I’m convinced that if we step out of the minutia of our daily existence and allow ourselves to soak in the cosmic magic, we’ll instantly elevate our state of mind and being. We’ll develop a cosmic consciousness that’ll give us a humble perspective of our place in the grand scheme of things. Here are some other ways astronomy can change our understanding of life:
1. You’ll broaden your horizons: Learning more about the infinite nature of the cosmos will help us experience an expanded reality that’s beyond our regular 9 to 5 schedule. When we see ourselves as living in an incomprehensibly vast Universe, instead of the limited horizons of one small planet, our whole paradigm of existence shifts. Our imagination will stretch as we ponder over what it might be like on the mysterious, red terrain of Mars, or the millions of stars that exist within our own Milky Way galaxy. The enormity of our Universe will make us realize that there’s so much more than what meets the eye.
2. You’ll be influenced to ask the big questions: As humans, we’re curious creatures with a tirelessly inquiring mind. We’re baffled by the bigger questions such as: How was the universe created? Why are we here? Where did we come from? Are there other intelligent life forms out there? If there are, what will they be like? Astronomy may not be able to give us definite answers just yet (some prefer to get their answers from religious or sci-fi theories), but looking up at the stars does quench our thirst for wanderlust and keeps us on our toes when it comes to asking profound questions.
3. You’ll see the Earth as one big family: The biggest causes of conflicts and tensions between nations have been the result of an “us versus them” mentality. An ego-driven identification with one’s country or race causes mistrust, fear and hate. Learning astronomy will eradicate extreme ethnocentricity and inspire us to embrace our differences. We’ll develop an identity that isn’t overly attached to our cultural background or our nationality. Instead, we’ll see ourselves as citizens of the world, who are open and loving towards everyone we meet, no matter what their racial, religious, social or economic background is. We’ll realize that we’re all inhabitants of this one tiny, precious planet within a larger celestial realm.
4. You’ll feel a deeper sense of responsibility towards the planet: When we know more about other planetary systems, we’ll realize that our planet is the only one that can sustain and nourish life in our solar system. It is the only home that’s within our reach because other planets are inhospitable and cannot support any form of life. Knowing this will hopefully make us value and cherish our planet more. A home as beautiful, lush and bountiful as ours needs us to care and preserve its treasures.

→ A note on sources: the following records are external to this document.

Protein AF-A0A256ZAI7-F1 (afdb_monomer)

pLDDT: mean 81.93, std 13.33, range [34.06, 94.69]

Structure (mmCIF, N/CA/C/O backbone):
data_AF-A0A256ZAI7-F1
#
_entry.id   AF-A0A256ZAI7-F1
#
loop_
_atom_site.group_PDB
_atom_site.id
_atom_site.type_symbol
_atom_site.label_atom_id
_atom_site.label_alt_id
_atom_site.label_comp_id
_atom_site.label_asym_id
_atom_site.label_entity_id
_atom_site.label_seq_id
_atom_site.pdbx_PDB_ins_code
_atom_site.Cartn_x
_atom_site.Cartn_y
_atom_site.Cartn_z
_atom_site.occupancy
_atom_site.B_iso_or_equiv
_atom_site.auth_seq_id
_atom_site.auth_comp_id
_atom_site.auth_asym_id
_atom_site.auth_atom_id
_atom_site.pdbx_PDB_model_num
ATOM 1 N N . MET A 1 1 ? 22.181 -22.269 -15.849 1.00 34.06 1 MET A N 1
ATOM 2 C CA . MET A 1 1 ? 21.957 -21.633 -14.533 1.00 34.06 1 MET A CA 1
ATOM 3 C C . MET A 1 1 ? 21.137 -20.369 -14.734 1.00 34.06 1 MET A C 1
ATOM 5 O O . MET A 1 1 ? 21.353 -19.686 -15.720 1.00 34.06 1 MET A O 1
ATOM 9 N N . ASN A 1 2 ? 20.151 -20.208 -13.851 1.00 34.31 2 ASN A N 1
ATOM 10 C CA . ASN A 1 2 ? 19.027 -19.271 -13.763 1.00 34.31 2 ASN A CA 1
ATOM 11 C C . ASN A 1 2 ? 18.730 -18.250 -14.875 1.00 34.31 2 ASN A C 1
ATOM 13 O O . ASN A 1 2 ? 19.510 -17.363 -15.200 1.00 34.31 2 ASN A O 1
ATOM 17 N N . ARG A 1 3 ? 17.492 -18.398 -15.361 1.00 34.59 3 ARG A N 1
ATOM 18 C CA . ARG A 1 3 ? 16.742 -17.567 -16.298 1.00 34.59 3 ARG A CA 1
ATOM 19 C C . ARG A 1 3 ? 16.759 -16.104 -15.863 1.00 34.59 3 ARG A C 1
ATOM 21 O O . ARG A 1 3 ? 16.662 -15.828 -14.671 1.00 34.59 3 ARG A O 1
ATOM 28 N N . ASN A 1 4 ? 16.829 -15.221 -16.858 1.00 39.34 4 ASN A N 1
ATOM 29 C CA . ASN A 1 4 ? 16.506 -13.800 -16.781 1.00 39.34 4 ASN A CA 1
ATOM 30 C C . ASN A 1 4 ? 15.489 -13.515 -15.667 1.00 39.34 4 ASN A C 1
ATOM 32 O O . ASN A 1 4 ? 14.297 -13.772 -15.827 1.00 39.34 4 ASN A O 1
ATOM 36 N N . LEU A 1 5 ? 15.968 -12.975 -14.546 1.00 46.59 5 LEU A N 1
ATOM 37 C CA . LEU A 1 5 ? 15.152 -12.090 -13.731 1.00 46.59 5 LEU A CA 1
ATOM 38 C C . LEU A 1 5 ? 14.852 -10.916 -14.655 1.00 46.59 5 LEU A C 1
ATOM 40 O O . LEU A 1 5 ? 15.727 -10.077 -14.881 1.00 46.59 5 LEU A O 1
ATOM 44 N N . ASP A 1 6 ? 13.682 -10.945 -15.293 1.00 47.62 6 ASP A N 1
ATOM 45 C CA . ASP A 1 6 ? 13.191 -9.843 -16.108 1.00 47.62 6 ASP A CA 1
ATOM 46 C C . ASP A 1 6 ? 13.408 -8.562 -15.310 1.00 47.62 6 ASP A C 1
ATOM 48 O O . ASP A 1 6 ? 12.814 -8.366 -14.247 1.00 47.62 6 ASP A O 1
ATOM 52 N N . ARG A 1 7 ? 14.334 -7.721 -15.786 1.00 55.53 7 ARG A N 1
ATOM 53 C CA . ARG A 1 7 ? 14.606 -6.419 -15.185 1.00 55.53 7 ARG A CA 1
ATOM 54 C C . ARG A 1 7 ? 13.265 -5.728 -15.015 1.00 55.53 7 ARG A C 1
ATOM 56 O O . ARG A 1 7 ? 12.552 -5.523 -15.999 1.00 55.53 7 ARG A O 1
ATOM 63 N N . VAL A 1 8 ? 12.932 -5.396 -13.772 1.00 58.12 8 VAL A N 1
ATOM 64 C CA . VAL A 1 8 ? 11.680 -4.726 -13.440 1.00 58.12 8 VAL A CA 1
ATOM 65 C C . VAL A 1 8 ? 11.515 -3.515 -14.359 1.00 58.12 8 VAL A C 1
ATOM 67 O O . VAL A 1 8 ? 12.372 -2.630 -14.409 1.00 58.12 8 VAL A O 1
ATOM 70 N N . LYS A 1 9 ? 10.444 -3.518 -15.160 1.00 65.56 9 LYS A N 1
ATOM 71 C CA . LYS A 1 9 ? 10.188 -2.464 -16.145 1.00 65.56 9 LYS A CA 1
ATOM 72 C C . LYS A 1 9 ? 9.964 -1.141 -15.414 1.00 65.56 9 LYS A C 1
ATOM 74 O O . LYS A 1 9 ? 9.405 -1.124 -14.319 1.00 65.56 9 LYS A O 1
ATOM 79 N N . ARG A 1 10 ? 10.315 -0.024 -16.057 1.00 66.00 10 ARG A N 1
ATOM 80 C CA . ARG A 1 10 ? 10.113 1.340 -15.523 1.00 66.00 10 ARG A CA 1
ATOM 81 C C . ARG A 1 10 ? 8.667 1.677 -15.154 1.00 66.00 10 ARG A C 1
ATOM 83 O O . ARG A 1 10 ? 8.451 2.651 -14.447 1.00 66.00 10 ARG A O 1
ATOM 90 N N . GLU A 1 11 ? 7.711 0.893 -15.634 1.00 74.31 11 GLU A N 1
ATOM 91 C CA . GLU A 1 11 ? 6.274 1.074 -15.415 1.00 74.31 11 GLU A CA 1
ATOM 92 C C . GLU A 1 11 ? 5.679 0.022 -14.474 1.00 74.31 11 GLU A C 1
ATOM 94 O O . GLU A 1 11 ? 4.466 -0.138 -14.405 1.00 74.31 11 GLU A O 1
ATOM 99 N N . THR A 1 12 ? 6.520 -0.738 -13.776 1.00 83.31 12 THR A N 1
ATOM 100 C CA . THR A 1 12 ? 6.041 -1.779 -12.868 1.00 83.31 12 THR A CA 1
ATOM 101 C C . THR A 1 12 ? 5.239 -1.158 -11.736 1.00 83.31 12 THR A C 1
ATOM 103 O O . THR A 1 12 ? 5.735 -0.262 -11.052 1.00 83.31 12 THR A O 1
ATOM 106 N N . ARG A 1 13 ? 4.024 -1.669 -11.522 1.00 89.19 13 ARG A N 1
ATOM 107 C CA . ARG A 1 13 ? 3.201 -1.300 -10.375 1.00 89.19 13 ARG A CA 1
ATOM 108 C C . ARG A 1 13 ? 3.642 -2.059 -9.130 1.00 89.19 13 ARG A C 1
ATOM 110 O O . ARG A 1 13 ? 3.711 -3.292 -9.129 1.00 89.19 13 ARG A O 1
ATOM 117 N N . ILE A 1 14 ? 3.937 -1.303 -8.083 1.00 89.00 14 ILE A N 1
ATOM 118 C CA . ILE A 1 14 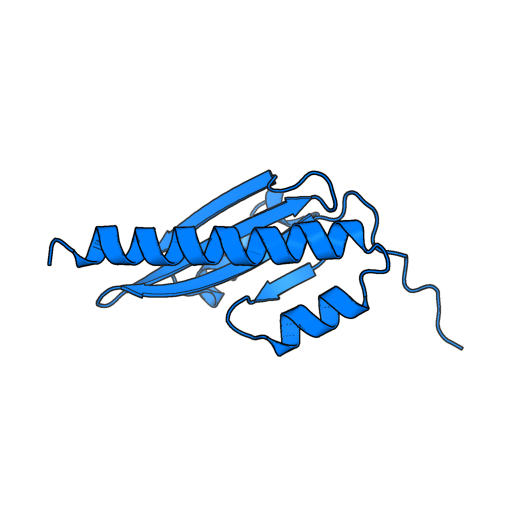? 4.327 -1.799 -6.766 1.00 89.00 14 ILE A CA 1
ATOM 119 C C . ILE A 1 14 ? 3.297 -1.282 -5.772 1.00 89.00 14 ILE A C 1
ATOM 121 O O . ILE A 1 14 ? 3.055 -0.076 -5.710 1.00 89.00 14 ILE A O 1
ATOM 125 N N . LEU A 1 15 ? 2.683 -2.192 -5.023 1.00 90.88 15 LEU A N 1
ATOM 126 C CA . LEU A 1 15 ? 1.756 -1.853 -3.955 1.00 90.88 15 LEU A CA 1
ATOM 127 C C . LEU A 1 15 ? 2.530 -1.711 -2.648 1.00 90.88 15 LEU A C 1
ATOM 129 O O . LEU A 1 15 ? 3.175 -2.653 -2.206 1.00 90.88 15 LEU A O 1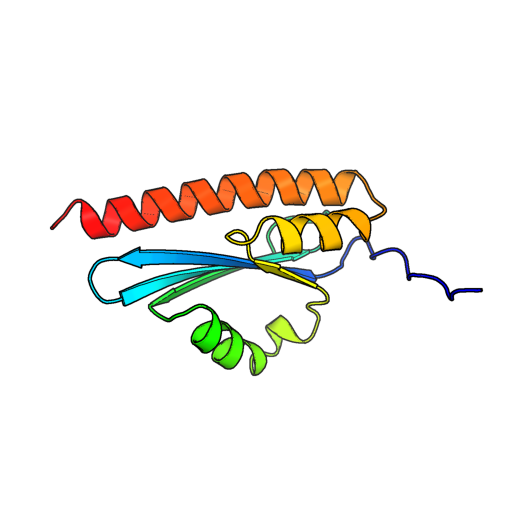
ATOM 133 N N . PHE A 1 16 ? 2.424 -0.553 -2.023 1.00 92.19 16 PHE A N 1
ATOM 134 C CA . PHE A 1 16 ? 2.879 -0.290 -0.668 1.00 92.19 16 PHE A CA 1
ATOM 135 C C . PHE A 1 16 ? 1.699 -0.417 0.281 1.00 92.19 16 PHE A C 1
ATOM 137 O O . PHE A 1 16 ? 0.599 0.045 -0.035 1.00 92.19 16 PHE A O 1
ATOM 144 N N . VAL A 1 17 ? 1.933 -1.025 1.439 1.00 92.50 17 VAL A N 1
ATOM 145 C CA . VAL A 1 17 ? 0.949 -1.130 2.512 1.00 92.50 17 VAL A CA 1
ATOM 146 C C . VAL A 1 17 ? 1.602 -0.846 3.861 1.00 92.50 17 VAL A C 1
ATOM 148 O O . VAL A 1 17 ? 2.683 -1.348 4.157 1.00 92.50 17 VAL A O 1
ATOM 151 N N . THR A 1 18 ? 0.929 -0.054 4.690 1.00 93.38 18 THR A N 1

Sadly, the realities of global warming and growing animal and plant extinctions shows that corporate and political agendas have taken precedence and moved us in the direction of greed and corruption. Yet we can still turn the ship around by doing our part in caring for our planet.
5. You won’t feel so alone: As you develop a deeper understanding of the Universal laws and patterns that govern the planet and cosmos, you’ll begin to feel a connection with something larger than yourself. You’ll experience the Universe as intelligent, loving and harmonious, and you’ll feel supported by its high vibrations. Having knowledge about the basic laws of life and energy will give you the ability to tap into cosmic support while manifesting your dreams. When connected to this Universal flow of energy, you’ll feel invigorated by a sense of belonging to the cosmic family.
So the next time you’re having a tough day, take a deep breath and tilt your head towards the sky. As you observe the soothing hues that color the heavens, let go of your worries and allow your mind to drift into sweet reveries of faraway lands floating in our cosmic ocean.
All my best on your journey,
Question for you: Do you enjoy learning about astronomy? If you do, how has it changed your understanding of life?